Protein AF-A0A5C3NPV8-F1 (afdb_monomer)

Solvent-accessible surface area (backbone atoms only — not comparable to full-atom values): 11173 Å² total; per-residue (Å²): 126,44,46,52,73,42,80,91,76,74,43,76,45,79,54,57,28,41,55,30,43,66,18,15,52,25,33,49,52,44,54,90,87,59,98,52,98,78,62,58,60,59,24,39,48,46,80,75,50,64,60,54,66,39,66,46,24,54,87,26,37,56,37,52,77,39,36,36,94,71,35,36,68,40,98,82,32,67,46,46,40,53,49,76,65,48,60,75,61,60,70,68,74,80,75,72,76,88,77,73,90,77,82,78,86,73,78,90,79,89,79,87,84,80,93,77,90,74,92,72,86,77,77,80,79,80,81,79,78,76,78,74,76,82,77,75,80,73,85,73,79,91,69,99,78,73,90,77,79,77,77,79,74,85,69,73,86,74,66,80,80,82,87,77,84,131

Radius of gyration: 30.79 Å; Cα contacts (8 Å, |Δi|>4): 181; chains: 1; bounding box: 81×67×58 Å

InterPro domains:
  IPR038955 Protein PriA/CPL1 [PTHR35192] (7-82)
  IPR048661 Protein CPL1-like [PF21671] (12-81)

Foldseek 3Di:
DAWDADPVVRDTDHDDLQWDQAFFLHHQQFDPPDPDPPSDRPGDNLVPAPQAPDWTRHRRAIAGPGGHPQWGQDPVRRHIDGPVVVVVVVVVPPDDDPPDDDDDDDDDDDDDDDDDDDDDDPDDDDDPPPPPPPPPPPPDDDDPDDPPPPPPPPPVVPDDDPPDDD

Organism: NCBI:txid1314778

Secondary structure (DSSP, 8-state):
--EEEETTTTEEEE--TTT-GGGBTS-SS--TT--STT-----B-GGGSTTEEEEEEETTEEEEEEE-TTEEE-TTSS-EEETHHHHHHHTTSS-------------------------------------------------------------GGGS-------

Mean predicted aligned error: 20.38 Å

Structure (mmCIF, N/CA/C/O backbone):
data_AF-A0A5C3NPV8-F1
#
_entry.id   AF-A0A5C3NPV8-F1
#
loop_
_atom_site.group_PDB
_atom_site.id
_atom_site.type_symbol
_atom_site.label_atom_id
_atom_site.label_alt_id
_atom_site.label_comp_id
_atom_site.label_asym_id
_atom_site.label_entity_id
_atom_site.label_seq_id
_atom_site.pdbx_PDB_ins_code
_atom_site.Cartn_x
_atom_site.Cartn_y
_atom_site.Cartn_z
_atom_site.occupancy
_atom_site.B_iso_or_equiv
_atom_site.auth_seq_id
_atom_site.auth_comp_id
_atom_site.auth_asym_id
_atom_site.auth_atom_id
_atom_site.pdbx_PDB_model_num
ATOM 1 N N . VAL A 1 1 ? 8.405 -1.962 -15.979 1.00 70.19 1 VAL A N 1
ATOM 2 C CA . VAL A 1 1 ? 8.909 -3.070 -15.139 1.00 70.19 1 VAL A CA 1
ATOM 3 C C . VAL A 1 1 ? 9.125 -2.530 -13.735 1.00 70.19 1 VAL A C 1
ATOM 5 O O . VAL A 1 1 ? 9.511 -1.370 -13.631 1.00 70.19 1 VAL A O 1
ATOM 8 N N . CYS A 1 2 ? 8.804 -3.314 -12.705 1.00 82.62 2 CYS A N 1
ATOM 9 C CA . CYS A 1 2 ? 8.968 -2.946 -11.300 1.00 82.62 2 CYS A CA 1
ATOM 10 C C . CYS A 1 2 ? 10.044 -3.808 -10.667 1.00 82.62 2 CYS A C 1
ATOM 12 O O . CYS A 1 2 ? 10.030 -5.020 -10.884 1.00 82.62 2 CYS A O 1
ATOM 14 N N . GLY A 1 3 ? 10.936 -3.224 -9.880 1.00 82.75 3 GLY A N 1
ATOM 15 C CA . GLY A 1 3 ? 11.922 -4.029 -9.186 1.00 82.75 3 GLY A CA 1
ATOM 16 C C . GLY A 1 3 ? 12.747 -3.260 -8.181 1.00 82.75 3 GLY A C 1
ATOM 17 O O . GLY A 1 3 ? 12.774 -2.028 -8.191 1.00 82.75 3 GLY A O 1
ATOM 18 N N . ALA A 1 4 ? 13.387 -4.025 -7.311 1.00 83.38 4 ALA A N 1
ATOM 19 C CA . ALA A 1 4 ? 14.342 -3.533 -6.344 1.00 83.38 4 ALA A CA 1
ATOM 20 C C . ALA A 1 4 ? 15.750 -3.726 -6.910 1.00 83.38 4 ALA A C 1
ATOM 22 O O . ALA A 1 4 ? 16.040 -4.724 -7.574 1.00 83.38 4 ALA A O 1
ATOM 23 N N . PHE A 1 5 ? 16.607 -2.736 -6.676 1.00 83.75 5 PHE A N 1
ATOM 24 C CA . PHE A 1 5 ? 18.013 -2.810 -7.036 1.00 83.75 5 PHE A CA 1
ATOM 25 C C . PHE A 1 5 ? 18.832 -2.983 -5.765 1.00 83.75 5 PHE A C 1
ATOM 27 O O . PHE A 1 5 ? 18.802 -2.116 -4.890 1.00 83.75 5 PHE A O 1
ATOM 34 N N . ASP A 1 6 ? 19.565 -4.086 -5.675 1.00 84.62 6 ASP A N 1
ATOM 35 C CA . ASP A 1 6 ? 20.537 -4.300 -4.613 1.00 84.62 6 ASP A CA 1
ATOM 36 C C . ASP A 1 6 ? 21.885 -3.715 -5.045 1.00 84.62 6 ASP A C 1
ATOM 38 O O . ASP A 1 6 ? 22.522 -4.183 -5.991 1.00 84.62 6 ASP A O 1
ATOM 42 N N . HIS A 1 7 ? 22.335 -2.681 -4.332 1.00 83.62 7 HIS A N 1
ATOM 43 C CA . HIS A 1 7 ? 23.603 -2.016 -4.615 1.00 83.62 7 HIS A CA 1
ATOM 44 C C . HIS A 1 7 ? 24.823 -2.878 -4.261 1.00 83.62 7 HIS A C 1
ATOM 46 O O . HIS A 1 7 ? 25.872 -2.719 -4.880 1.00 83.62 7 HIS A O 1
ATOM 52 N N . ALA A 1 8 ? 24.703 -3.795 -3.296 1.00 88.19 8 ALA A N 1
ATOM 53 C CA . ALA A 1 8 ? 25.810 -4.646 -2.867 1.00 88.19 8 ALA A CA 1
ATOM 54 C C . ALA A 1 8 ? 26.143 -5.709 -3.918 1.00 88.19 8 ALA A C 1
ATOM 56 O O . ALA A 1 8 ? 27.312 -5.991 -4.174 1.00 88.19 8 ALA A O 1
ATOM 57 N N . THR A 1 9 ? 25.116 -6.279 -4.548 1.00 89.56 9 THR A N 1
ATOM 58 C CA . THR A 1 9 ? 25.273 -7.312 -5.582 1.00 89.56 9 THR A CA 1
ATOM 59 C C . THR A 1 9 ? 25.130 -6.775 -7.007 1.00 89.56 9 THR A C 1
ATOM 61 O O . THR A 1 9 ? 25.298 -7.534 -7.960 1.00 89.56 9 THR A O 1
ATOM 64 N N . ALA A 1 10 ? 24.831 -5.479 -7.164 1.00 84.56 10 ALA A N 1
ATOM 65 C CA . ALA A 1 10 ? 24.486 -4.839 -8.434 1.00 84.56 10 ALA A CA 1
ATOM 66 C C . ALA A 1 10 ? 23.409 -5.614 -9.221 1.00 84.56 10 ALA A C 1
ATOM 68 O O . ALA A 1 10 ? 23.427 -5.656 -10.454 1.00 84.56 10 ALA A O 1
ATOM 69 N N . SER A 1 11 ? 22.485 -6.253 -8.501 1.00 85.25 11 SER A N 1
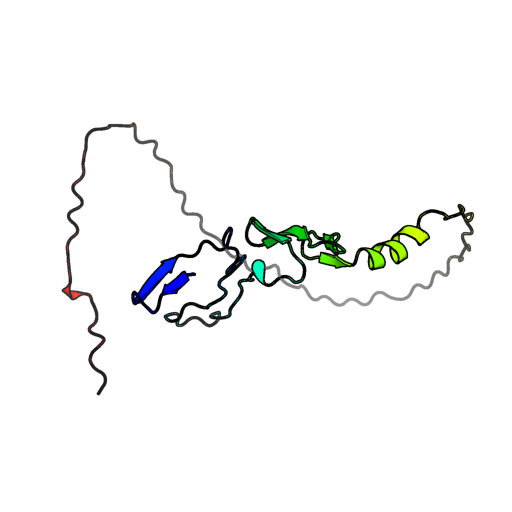
ATOM 70 C CA . SER A 1 11 ? 21.448 -7.106 -9.070 1.00 85.25 11 SER A CA 1
ATOM 71 C C . SER A 1 11 ? 20.085 -6.421 -9.034 1.00 85.25 11 SER A C 1
ATOM 73 O O . SER A 1 11 ? 19.827 -5.522 -8.231 1.00 85.25 11 SER A O 1
ATOM 75 N N . PHE A 1 12 ? 19.215 -6.824 -9.958 1.00 85.62 12 PHE A N 1
ATOM 76 C CA . PHE A 1 12 ? 17.853 -6.317 -10.055 1.00 85.62 12 PHE A CA 1
ATOM 77 C C . PHE A 1 12 ? 16.877 -7.476 -9.938 1.00 85.62 12 PHE A C 1
ATOM 79 O O . PHE A 1 12 ? 16.908 -8.402 -10.753 1.00 85.62 12 PHE A O 1
ATOM 86 N N . GLU A 1 13 ? 15.987 -7.402 -8.958 1.00 86.12 13 GLU A N 1
ATOM 87 C CA . GLU A 1 13 ? 14.916 -8.374 -8.783 1.00 86.12 13 GLU A CA 1
ATOM 88 C C . GLU A 1 13 ? 13.566 -7.772 -9.157 1.00 86.12 13 GLU A C 1
ATOM 90 O O . GLU A 1 13 ? 13.278 -6.601 -8.899 1.00 86.12 13 GLU A O 1
ATOM 95 N N . CYS A 1 14 ? 12.715 -8.581 -9.786 1.00 88.81 14 CYS A N 1
ATOM 96 C CA . CYS A 1 14 ? 11.357 -8.161 -10.097 1.00 88.81 14 CYS A CA 1
ATOM 97 C C . CYS A 1 14 ? 10.500 -8.206 -8.833 1.00 88.81 14 CYS A C 1
ATOM 99 O O . CYS A 1 14 ? 10.431 -9.230 -8.157 1.00 88.81 14 CYS A O 1
ATOM 101 N N . VAL A 1 15 ? 9.786 -7.118 -8.560 1.00 91.12 15 VAL A N 1
ATOM 102 C CA . VAL A 1 15 ? 8.909 -7.014 -7.389 1.00 91.12 15 VAL A CA 1
ATOM 103 C C . VAL A 1 15 ? 7.461 -7.262 -7.798 1.00 91.12 15 VAL A C 1
ATOM 105 O O . VAL A 1 15 ? 6.951 -6.642 -8.736 1.00 91.12 15 VAL A O 1
ATOM 108 N N . ASN A 1 16 ? 6.776 -8.153 -7.074 1.00 93.31 16 ASN A N 1
ATOM 109 C CA . ASN A 1 16 ? 5.344 -8.379 -7.246 1.00 93.31 16 ASN A CA 1
ATOM 110 C C . ASN A 1 16 ? 4.537 -7.320 -6.480 1.00 93.31 16 ASN A C 1
ATOM 112 O O . ASN A 1 16 ? 4.373 -7.401 -5.263 1.00 93.31 16 ASN A O 1
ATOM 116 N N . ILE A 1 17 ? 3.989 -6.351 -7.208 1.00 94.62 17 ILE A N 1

*INSTRUCTIONS TO FOLLOW*.
Using the entries above, copy out all lines that contain the string "Protein".

*FINAL ANSWER*.
Protein AF-A0A5C3NPV8-F1 (afdb_monomer)
  IPR038955 Protein PriA/CPL1 [PTHR35192] (7-82)
  IPR048661 Protein CPL1-like [PF21671] (12-81)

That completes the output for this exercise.